One often asked question is: What cosine similarity (or distance) threshold should I use for filtering results? We used a threshold in the WHERE clause (e.g., cosine_distance(...) < 0.1) to only return close matches. Picking this threshold required a bit of tuning and understanding of the embedding space.

Here’s an experience of adjusting the threshold from 0.2 to 0.1 and its impact:

At first, we tried a cosine distance <0.2 (which corresponds to cosine similarity ≈ 0.8 or higher). This yielded more results, i.e., it cast a wider net for what was considered “similar.” However, looking at the output, some matches were only tangentially related.
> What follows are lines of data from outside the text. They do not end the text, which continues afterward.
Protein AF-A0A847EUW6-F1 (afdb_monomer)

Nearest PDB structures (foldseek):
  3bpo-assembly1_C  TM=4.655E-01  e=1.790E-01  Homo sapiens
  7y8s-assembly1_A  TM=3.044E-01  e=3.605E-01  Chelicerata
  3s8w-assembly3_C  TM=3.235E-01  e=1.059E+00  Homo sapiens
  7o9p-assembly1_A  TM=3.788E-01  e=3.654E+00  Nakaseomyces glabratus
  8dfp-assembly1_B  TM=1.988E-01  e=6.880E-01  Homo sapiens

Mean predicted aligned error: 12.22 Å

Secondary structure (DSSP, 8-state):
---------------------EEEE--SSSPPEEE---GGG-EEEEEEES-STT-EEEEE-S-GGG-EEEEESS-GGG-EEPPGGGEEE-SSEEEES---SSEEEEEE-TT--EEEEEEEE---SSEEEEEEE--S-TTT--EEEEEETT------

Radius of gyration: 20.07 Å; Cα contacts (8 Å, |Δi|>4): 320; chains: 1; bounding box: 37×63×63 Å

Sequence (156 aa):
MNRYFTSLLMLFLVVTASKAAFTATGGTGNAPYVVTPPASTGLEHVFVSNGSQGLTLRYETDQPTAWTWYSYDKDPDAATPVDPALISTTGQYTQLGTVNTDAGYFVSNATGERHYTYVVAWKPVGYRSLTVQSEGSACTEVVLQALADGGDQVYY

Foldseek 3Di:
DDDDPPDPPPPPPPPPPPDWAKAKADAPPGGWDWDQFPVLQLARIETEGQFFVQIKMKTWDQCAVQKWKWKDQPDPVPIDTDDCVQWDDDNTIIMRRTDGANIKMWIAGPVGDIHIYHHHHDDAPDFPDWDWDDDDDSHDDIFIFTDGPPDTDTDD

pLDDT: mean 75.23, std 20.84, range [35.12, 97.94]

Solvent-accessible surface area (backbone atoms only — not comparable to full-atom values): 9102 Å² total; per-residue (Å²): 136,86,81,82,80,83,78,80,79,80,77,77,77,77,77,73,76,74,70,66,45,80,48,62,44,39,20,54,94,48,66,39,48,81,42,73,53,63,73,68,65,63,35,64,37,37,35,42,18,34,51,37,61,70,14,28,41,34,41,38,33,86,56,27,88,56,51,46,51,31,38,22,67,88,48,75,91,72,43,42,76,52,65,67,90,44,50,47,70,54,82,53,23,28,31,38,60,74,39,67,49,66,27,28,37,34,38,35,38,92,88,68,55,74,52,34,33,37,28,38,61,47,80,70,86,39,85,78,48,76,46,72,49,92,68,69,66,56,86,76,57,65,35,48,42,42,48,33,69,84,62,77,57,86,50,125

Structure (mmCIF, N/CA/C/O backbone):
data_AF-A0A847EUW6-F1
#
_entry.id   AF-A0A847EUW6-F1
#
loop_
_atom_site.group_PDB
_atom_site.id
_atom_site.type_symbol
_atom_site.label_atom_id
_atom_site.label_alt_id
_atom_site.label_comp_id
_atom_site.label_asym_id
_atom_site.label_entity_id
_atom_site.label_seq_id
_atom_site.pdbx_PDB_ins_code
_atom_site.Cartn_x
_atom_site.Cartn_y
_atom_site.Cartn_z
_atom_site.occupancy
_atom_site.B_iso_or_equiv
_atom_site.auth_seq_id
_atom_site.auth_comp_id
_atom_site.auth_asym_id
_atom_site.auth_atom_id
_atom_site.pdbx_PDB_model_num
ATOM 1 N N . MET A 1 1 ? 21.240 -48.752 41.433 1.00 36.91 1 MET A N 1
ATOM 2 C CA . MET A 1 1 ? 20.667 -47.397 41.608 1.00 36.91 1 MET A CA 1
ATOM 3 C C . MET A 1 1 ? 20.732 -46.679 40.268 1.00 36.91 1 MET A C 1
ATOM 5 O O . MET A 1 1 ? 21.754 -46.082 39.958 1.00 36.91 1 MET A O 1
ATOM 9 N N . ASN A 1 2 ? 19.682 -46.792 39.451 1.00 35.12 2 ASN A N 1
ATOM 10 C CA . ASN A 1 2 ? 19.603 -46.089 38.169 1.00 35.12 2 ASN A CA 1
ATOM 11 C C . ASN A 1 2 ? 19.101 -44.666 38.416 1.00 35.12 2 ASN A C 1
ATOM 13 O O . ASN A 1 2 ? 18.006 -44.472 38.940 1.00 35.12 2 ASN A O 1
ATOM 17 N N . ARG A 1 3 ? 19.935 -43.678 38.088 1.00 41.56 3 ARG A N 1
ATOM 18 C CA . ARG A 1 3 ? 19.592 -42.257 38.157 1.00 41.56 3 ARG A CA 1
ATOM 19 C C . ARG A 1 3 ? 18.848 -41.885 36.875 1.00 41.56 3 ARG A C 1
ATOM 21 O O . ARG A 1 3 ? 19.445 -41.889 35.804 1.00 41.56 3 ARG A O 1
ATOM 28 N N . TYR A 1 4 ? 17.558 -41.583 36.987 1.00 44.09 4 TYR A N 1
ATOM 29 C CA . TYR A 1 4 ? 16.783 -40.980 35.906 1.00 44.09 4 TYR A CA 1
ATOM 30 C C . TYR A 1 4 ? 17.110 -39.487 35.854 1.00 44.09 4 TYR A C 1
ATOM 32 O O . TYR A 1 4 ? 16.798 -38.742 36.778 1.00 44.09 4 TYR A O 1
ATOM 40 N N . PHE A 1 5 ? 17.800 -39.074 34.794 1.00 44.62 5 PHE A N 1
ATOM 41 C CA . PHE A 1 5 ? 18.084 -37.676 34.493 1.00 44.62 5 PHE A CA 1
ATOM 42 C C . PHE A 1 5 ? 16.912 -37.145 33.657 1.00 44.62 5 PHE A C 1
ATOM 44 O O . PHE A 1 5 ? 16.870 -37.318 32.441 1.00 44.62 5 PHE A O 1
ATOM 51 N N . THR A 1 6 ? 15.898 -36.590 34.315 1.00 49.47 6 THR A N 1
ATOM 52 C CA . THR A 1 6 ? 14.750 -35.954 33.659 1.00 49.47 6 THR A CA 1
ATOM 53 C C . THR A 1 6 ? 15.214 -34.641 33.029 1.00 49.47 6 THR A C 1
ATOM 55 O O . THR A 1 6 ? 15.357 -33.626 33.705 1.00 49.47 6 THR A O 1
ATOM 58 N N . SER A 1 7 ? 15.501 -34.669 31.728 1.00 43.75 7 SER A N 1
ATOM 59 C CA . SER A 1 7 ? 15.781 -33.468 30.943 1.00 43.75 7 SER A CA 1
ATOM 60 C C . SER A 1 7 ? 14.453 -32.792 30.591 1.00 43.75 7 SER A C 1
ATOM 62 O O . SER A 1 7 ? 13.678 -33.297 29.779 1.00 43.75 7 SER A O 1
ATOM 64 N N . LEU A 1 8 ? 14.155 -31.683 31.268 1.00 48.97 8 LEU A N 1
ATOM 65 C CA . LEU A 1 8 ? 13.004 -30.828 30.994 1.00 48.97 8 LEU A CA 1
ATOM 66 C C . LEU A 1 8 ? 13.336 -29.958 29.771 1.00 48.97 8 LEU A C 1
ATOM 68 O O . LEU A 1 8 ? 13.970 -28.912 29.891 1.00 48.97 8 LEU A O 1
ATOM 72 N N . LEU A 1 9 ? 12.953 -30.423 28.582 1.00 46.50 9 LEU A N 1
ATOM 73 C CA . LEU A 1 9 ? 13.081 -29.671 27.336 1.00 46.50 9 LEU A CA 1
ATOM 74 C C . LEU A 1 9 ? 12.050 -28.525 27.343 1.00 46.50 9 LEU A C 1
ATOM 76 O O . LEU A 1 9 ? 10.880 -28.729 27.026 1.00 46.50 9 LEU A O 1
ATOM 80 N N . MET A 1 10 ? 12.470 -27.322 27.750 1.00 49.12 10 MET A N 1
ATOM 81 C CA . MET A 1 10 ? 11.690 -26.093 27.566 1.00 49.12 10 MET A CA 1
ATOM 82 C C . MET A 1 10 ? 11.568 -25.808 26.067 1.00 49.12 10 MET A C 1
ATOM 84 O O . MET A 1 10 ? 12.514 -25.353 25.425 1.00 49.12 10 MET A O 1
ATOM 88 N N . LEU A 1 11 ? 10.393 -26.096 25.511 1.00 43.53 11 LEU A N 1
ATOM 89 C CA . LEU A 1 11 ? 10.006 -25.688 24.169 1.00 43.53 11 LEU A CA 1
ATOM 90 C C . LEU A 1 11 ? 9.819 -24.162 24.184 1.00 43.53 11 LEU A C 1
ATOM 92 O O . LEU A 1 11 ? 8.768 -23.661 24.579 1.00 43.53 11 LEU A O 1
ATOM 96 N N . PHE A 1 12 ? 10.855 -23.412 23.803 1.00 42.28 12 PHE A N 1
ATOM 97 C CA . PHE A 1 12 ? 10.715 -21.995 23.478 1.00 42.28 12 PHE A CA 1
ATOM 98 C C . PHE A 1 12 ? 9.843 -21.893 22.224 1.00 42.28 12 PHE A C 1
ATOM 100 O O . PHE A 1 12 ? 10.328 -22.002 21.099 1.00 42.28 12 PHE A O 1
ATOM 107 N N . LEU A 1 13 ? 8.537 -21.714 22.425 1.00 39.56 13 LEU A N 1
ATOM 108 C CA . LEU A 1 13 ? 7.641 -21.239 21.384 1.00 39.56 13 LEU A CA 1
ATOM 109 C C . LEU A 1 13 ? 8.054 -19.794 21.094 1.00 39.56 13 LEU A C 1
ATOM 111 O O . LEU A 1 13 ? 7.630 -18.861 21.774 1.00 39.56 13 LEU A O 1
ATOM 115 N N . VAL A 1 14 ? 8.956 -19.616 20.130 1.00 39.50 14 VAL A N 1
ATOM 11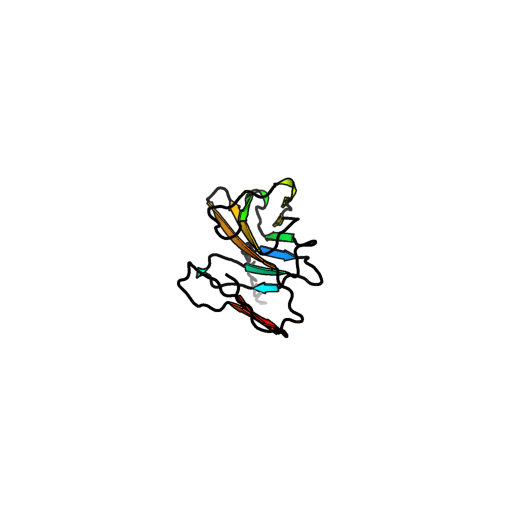6 C CA . VAL A 1 14 ? 9.227 -18.305 19.548 1.00 39.50 14 VAL A CA 1
ATOM 117 C C . VAL A 1 14 ? 7.939 -17.906 18.839 1.00 39.50 14 VAL A C 1
ATOM 119 O O . VAL A 1 14 ? 7.686 -18.310 17.708 1.00 39.50 14 VAL A O 1
ATOM 122 N N . VAL A 1 15 ? 7.089 -17.152 19.534 1.00 36.22 15 VAL A N 1
ATOM 123 C CA . VAL A 1 15 ? 6.026 -16.382 18.897 1.00 36.22 15 VAL A CA 1
ATOM 124 C C . VAL A 1 15 ? 6.752 -15.295 18.122 1.00 36.22 15 VAL A C 1
ATOM 126 O O . VAL A 1 15 ? 7.045 -14.222 18.645 1.00 36.22 15 VAL A O 1
ATOM 129 N N . THR A 1 16 ? 7.143 -15.598 16.885 1.00 39.94 16 THR A N 1
ATOM 130 C CA . THR A 1 16 ? 7.477 -14.552 15.931 1.00 39.94 16 THR A CA 1
ATOM 131 C C . THR A 1 16 ? 6.181 -13.791 15.721 1.00 39.94 16 THR A C 1
ATOM 133 O O . THR A 1 16 ? 5.317 -14.245 14.975 1.00 39.94 16 THR A O 1
ATOM 136 N N . ALA A 1 17 ? 6.003 -12.681 16.439 1.00 42.31 17 ALA A N 1
ATOM 137 C CA . ALA A 1 17 ? 5.045 -11.667 16.047 1.00 42.31 17 ALA A CA 1
ATOM 138 C C . ALA A 1 17 ? 5.443 -11.270 14.624 1.00 42.31 17 ALA A C 1
ATOM 140 O O . ALA A 1 17 ? 6.434 -10.568 14.416 1.00 42.31 17 ALA A O 1
ATOM 141 N N . SER A 1 18 ? 4.763 -11.850 13.638 1.00 45.41 18 SER A N 1
ATOM 142 C CA . SER A 1 18 ? 4.892 -11.470 12.243 1.00 45.41 18 SER A CA 1
ATOM 143 C C . SER A 1 18 ? 4.553 -9.993 12.195 1.00 45.41 18 SER A C 1
ATOM 145 O O . SER A 1 18 ? 3.411 -9.604 12.430 1.00 45.41 18 SER A O 1
ATOM 147 N N . LYS A 1 19 ? 5.584 -9.170 11.996 1.00 54.22 19 LYS A N 1
ATOM 148 C CA . LYS A 1 19 ? 5.420 -7.743 11.774 1.00 54.22 19 LYS A CA 1
ATOM 149 C C . LYS A 1 19 ? 4.453 -7.609 10.600 1.00 54.22 19 LYS A C 1
ATOM 151 O O . LYS A 1 19 ? 4.682 -8.238 9.565 1.00 54.22 19 LYS A O 1
ATOM 156 N N . ALA A 1 20 ? 3.366 -6.873 10.806 1.00 61.75 20 ALA A N 1
ATOM 157 C CA . ALA A 1 20 ? 2.434 -6.561 9.742 1.00 61.75 20 ALA A CA 1
ATOM 158 C C . ALA A 1 20 ? 3.223 -6.009 8.552 1.00 61.75 20 ALA A C 1
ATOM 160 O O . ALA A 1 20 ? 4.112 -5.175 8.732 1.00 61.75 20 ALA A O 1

A distance of 0.2 allowed somewhat loosely similar items to sneak in. For example, a query for “refund frustration” might bring back a review about “delayed shipping,” which is a bit off-topic, just because the model found some mild semantic link.
We tightened the threshold to cosine distance <0.1 (cosine similarity ≈ 0.9+). Now the results were much more precise (mostly very relevant hits) but, of course, fewer in number. Using the 0.1 cutoff for “too expensive” or “amazingly good” queries meant only reviews that were almost verbatim in sentiment would show up. This is great for precision, but you risk missing some valid paraphrases that are just worded differently.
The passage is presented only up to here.